The Story of Ireland eBook

This eBook from the Gutenberg Project consists of approximately 349 pages of information about The Story of Ireland.

The Story of Ireland eBook

This eBook from the Gutenberg Project consists of approximately 349 pages of information about The Story of Ireland.

The case of the Connaught landowners is particularly characteristic, and as space dwindles rapidly, may serve as an example of the rest.  Nearly all the Connaught gentry, native and Norman alike, had surrendered their estates either to Elizabeth or to her father, and had received them back again upon new terms.  Legal transfer, however, was so little understood, and the times were so rough and wild, that few had received patents, and title-deeds were all but unknown.  In James I.’s reign this omission was rectified and patents duly made out, for which the landowners paid a sum little short of L30,000, equal to nearly L300,000 at the present day.  These new patents, however, by an oversight of the clerks in Chancery, were neglected to be enrolled, and upon this plea fresh ones were called for, and fresh fees had to be paid by the landowners.  Further it was announced that owing to the omission—­one over which the owners, it is clear, had no control—­all the titles had become defective, and all the lands had lapsed to the Crown.  The other three provinces having by this time received plantations, the Connaught landowners were naturally not slow to perceive the use that might be made of so awkward a technical flaw.  To appeal against the manifest injustice of the decision was of little avail, but a good round sum of money into the king’s own hands was known to rarely come amiss.  They agreed accordingly to offer him the same sum that would have fallen to his share had the plantations been carried out This was accepted and another L10,000 paid, and the evil day thus for a while, but only, as will be seen, for a while averted.

Charles’s accession awakened a good many hopes in Ireland, the Catholic party especially flattering themselves that a king who was himself married to one of their faith would be likely to show some favour to his Catholic subjects.  In this they found their mistake, and an attempt to open a Catholic college in Dublin was speedily put down by force.  In other directions a certain amount of leniency was, however, extended to recusants, and Lord Falkland, who a few years before had succeeded Sir Oliver St.
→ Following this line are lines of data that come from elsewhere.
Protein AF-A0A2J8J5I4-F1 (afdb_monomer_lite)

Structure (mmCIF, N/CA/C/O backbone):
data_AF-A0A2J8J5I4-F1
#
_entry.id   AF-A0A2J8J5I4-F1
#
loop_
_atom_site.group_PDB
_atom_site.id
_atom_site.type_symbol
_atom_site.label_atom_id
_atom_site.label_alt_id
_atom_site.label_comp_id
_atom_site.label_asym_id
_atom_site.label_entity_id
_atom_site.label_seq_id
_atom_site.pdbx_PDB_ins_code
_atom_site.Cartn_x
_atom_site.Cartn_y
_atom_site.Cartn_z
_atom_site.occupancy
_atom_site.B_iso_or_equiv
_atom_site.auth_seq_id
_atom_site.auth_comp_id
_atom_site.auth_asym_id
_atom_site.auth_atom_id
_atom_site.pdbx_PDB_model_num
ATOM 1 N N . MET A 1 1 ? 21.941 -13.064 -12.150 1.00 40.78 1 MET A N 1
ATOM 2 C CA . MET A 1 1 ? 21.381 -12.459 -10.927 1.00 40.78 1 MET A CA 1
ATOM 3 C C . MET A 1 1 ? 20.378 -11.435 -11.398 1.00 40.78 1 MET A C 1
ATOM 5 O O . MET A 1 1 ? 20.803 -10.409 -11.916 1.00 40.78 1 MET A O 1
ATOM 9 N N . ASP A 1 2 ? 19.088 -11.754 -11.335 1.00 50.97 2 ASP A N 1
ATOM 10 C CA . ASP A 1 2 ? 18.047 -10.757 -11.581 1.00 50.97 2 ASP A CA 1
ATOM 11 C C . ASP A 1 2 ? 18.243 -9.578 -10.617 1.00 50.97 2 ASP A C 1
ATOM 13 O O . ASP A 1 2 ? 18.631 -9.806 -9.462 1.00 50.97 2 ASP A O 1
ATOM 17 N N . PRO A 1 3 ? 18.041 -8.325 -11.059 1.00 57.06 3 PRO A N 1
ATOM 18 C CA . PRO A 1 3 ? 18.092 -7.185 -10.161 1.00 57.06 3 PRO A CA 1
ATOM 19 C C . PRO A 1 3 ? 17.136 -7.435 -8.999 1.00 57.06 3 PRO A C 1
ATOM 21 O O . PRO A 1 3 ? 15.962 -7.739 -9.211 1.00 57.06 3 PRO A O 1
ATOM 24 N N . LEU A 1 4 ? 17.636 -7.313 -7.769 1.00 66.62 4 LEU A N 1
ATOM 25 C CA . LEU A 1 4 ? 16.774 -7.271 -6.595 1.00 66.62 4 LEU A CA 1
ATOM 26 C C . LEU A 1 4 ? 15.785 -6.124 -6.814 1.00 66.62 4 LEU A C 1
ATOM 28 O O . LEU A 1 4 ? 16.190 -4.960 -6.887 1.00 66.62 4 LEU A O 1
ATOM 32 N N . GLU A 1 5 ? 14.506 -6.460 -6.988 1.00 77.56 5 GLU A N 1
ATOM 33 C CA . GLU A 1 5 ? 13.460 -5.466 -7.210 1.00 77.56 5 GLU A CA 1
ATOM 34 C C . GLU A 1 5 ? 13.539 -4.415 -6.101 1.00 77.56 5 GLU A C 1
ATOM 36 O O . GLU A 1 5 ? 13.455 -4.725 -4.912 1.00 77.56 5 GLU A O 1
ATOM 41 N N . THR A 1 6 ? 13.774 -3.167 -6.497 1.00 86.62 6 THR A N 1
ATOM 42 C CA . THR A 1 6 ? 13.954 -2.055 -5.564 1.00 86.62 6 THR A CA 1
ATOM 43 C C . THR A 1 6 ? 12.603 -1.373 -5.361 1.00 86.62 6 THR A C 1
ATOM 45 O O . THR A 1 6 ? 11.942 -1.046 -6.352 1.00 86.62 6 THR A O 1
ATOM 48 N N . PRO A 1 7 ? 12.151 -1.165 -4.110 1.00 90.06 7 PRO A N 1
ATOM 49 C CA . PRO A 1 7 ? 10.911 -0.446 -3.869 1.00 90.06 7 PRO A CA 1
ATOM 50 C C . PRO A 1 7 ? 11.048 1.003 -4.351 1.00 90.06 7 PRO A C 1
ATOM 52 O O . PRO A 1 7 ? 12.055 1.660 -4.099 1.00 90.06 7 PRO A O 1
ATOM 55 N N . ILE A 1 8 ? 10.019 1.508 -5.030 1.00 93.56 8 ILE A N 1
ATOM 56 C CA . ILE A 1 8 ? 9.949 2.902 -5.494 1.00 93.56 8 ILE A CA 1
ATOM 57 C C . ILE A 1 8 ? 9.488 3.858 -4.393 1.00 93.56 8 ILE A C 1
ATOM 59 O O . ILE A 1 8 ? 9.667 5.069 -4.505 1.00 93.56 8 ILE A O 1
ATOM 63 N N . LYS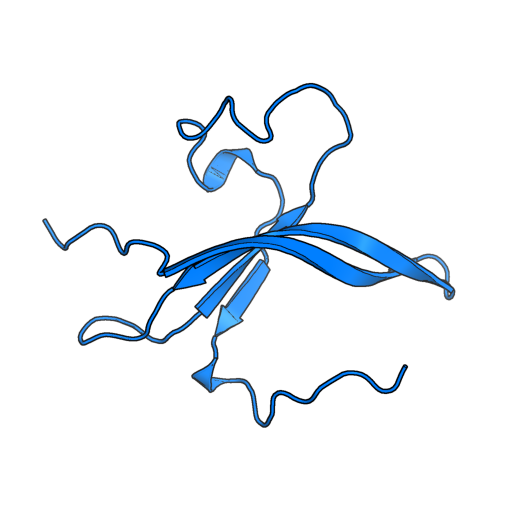 A 1 9 ? 8.850 3.323 -3.347 1.00 94.69 9 LYS A N 1
ATOM 64 C CA . LYS A 1 9 ? 8.417 4.074 -2.173 1.00 94.69 9 LYS A CA 1
ATOM 65 C C . LYS A 1 9 ? 8.299 3.152 -0.970 1.00 94.69 9 LYS A C 1
ATOM 67 O O . LYS A 1 9 ? 7.848 2.015 -1.096 1.00 94.69 9 LYS A O 1
ATOM 72 N N . ASP A 1 10 ? 8.631 3.672 0.195 1.00 92.38 10 ASP A N 1
ATOM 73 C CA . ASP A 1 10 ? 8.479 3.011 1.480 1.00 92.38 10 ASP A CA 1
ATOM 74 C C . ASP A 1 10 ? 7.875 3.964 2.514 1.00 92.38 10 ASP A C 1
ATOM 76 O O . ASP A 1 10 ? 7.898 5.187 2.353 1.00 92.38 10 ASP A O 1
ATOM 80 N N . GLY A 1 11 ? 7.278 3.407 3.565 1.00 90.81 11 GLY A N 1
ATOM 81 C CA . GLY A 1 11 ? 6.812 4.210 4.687 1.00 90.81 11 GLY A CA 1
ATOM 82 C C . GLY A 1 11 ? 5.758 3.544 5.553 1.00 90.81 11 GLY A C 1
ATOM 83 O O . GLY A 1 11 ? 5.372 2.390 5.365 1.00 90.81 11 GLY A O 1
ATOM 84 N N . ILE A 1 12 ? 5.282 4.312 6.528 1.00 92.75 12 ILE A N 1
ATOM 85 C CA . ILE A 1 12 ? 4.186 3.910 7.405 1.00 92.75 12 ILE A CA 1
ATOM 86 C C . ILE A 1 12 ? 2.844 4.139 6.713 1.00 92.75 12 ILE A C 1
ATOM 88 O O . ILE A 1 12 ? 2.577 5.238 6.233 1.00 92.75 12 ILE A O 1
ATOM 92 N N . LEU A 1 13 ? 1.972 3.132 6.767 1.00 93.88 13 LEU A N 1
ATOM 93 C CA . LEU A 1 13 ? 0.555 3.232 6.427 1.00 93.88 13 LEU A CA 1
ATOM 94 C C . LEU A 1 13 ? -0.317 2.823 7.620 1.00 93.88 13 LEU A C 1
ATOM 96 O O . LEU A 1 13 ? 0.142 2.175 8.566 1.00 93.88 13 LEU A O 1
ATOM 100 N N . TYR A 1 14 ? -1.598 3.174 7.546 1.00 91.81 14 TYR A N 1
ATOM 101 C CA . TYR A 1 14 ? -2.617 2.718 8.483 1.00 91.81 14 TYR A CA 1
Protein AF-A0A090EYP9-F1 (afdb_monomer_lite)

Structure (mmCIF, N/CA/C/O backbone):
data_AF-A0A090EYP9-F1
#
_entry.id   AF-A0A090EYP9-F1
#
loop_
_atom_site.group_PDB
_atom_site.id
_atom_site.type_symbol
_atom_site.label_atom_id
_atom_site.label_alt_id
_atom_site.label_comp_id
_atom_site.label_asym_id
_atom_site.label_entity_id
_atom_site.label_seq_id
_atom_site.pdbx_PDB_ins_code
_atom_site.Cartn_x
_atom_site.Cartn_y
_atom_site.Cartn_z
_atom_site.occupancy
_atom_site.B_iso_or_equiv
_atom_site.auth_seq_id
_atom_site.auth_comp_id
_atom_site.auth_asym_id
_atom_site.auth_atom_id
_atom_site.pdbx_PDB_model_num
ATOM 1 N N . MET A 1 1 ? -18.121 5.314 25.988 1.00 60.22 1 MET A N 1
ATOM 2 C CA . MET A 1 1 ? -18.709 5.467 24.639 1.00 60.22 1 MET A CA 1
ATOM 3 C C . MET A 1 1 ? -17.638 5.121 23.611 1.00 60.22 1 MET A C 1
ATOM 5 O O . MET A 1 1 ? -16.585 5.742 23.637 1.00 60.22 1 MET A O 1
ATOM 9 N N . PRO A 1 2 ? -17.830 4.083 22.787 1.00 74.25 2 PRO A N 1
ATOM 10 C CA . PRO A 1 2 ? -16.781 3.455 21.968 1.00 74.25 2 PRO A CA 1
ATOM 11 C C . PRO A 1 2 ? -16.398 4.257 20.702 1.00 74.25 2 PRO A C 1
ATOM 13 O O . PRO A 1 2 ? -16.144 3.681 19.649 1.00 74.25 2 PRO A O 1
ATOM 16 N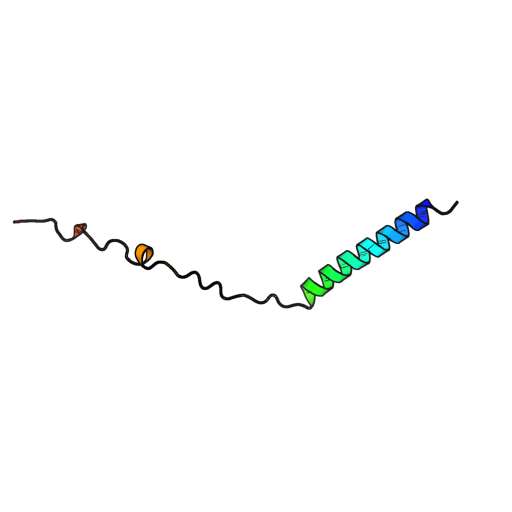 N . THR A 1 3 ? -16.382 5.589 20.762 1.00 92.12 3 THR A N 1
ATOM 17 C CA . THR A 1 3 ? -16.130 6.468 19.604 1.00 92.12 3 THR A CA 1
ATOM 18 C C . THR 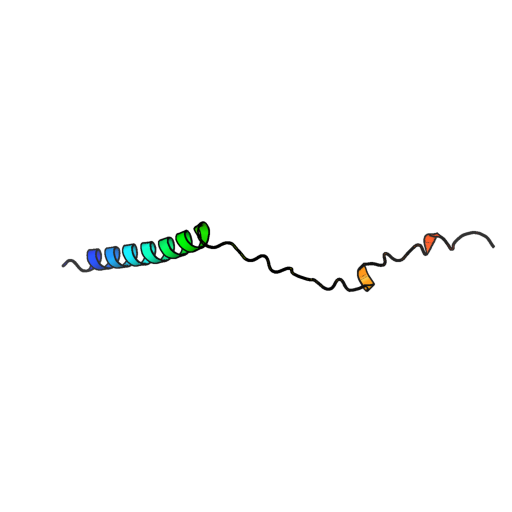A 1 3 ? -14.650 6.535 19.220 1.00 92.12 3 THR A C 1
ATOM 20 O O . THR A 1 3 ? -14.335 6.420 18.039 1.00 92.12 3 THR A O 1
ATOM 23 N N . LEU A 1 4 ? -13.735 6.630 20.193 1.00 93.50 4 LEU A N 1
ATOM 24 C CA . LEU A 1 4 ? -12.289 6.673 19.924 1.00 93.50 4 LEU A CA 1
ATOM 25 C C . LEU A 1 4 ? -11.772 5.355 19.33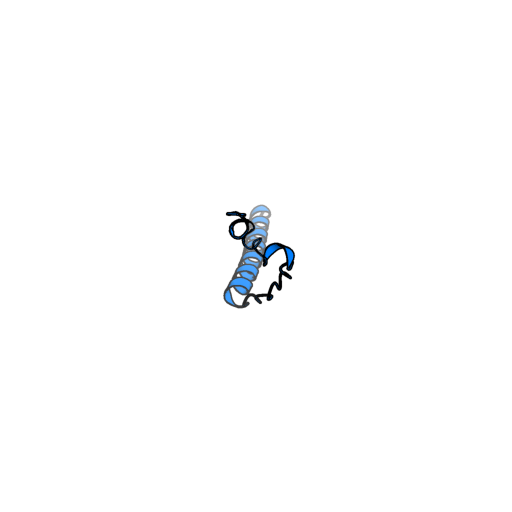1 1.00 93.50 4 LEU A C 1
ATOM 27 O O . LEU A 1 4 ? -11.042 5.358 18.347 1.00 93.50 4 LEU A O 1
ATOM 31 N N . PHE A 1 5 ? -12.190 4.220 19.896 1.00 94.31 5 PHE A N 1
ATOM 32 C CA . PHE A 1 5 ? -11.778 2.908 19.397 1.00 94.31 5 PHE A CA 1
ATOM 33 C C . PHE A 1 5 ? -12.235 2.690 17.950 1.00 94.31 5 PHE A C 1
ATOM 35 O O . PHE A 1 5 ? -11.440 2.297 17.105 1.00 94.31 5 PHE A O 1
ATOM 42 N N . ARG A 1 6 ? -13.492 3.037 17.637 1.00 91.62 6 ARG A N 1
ATOM 43 C CA . ARG A 1 6 ? -14.006 3.006 16.261 1.00 91.62 6 ARG A CA 1
ATOM 44 C C . ARG A 1 6 ? -13.184 3.884 15.322 1.00 91.62 6 ARG A C 1
ATOM 46 O O . ARG A 1 6 ? -12.870 3.442 14.227 1.00 91.62 6 ARG A O 1
ATOM 53 N N . PHE A 1 7 ? -12.801 5.084 15.753 1.00 95.62 7 PHE A N 1
ATOM 54 C CA . PHE A 1 7 ? -11.963 5.975 14.953 1.00 95.62 7 PHE A CA 1
ATOM 55 C C . PHE A 1 7 ? -10.595 5.357 14.632 1.00 95.62 7 PHE A C 1
ATOM 57 O O . PHE A 1 7 ? -10.198 5.315 13.470 1.00 95.62 7 PHE A O 1
ATOM 64 N N . VAL A 1 8 ? -9.905 4.813 15.639 1.00 96.25 8 VAL A N 1
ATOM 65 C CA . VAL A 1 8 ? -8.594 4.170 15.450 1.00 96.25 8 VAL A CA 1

John as deputy, was a man of conspicuous moderation and tolerance.  In 1629, however, he resigned, worn out like so many others before and after him by the difficulties with which he had to contend, and not long afterwards a man of very different temperament and widely different theories of government came to assume the reins.

XXXIV.

STRAFFORD.

In 1632, Wentworth—­better known as Strafford—­arrived in Ireland, prepared to carry out his motto of “Thorough.”  Only three years before, he had been one of the foremost orators in the struggle for the Petition of Right.  The dagger of Fenton had turned him from an impassioned patriot and constitutionalist into a vehement upholder of absolutism.  His revolt had been little more than a mask for his hostility to the hated favourite Buckingham, and when Buckingham’s murder cleared the path to his ambition, Wentworth passed, apparently without a struggle, from the zealous champion of liberty to the yet more zealous champion of despotic rule.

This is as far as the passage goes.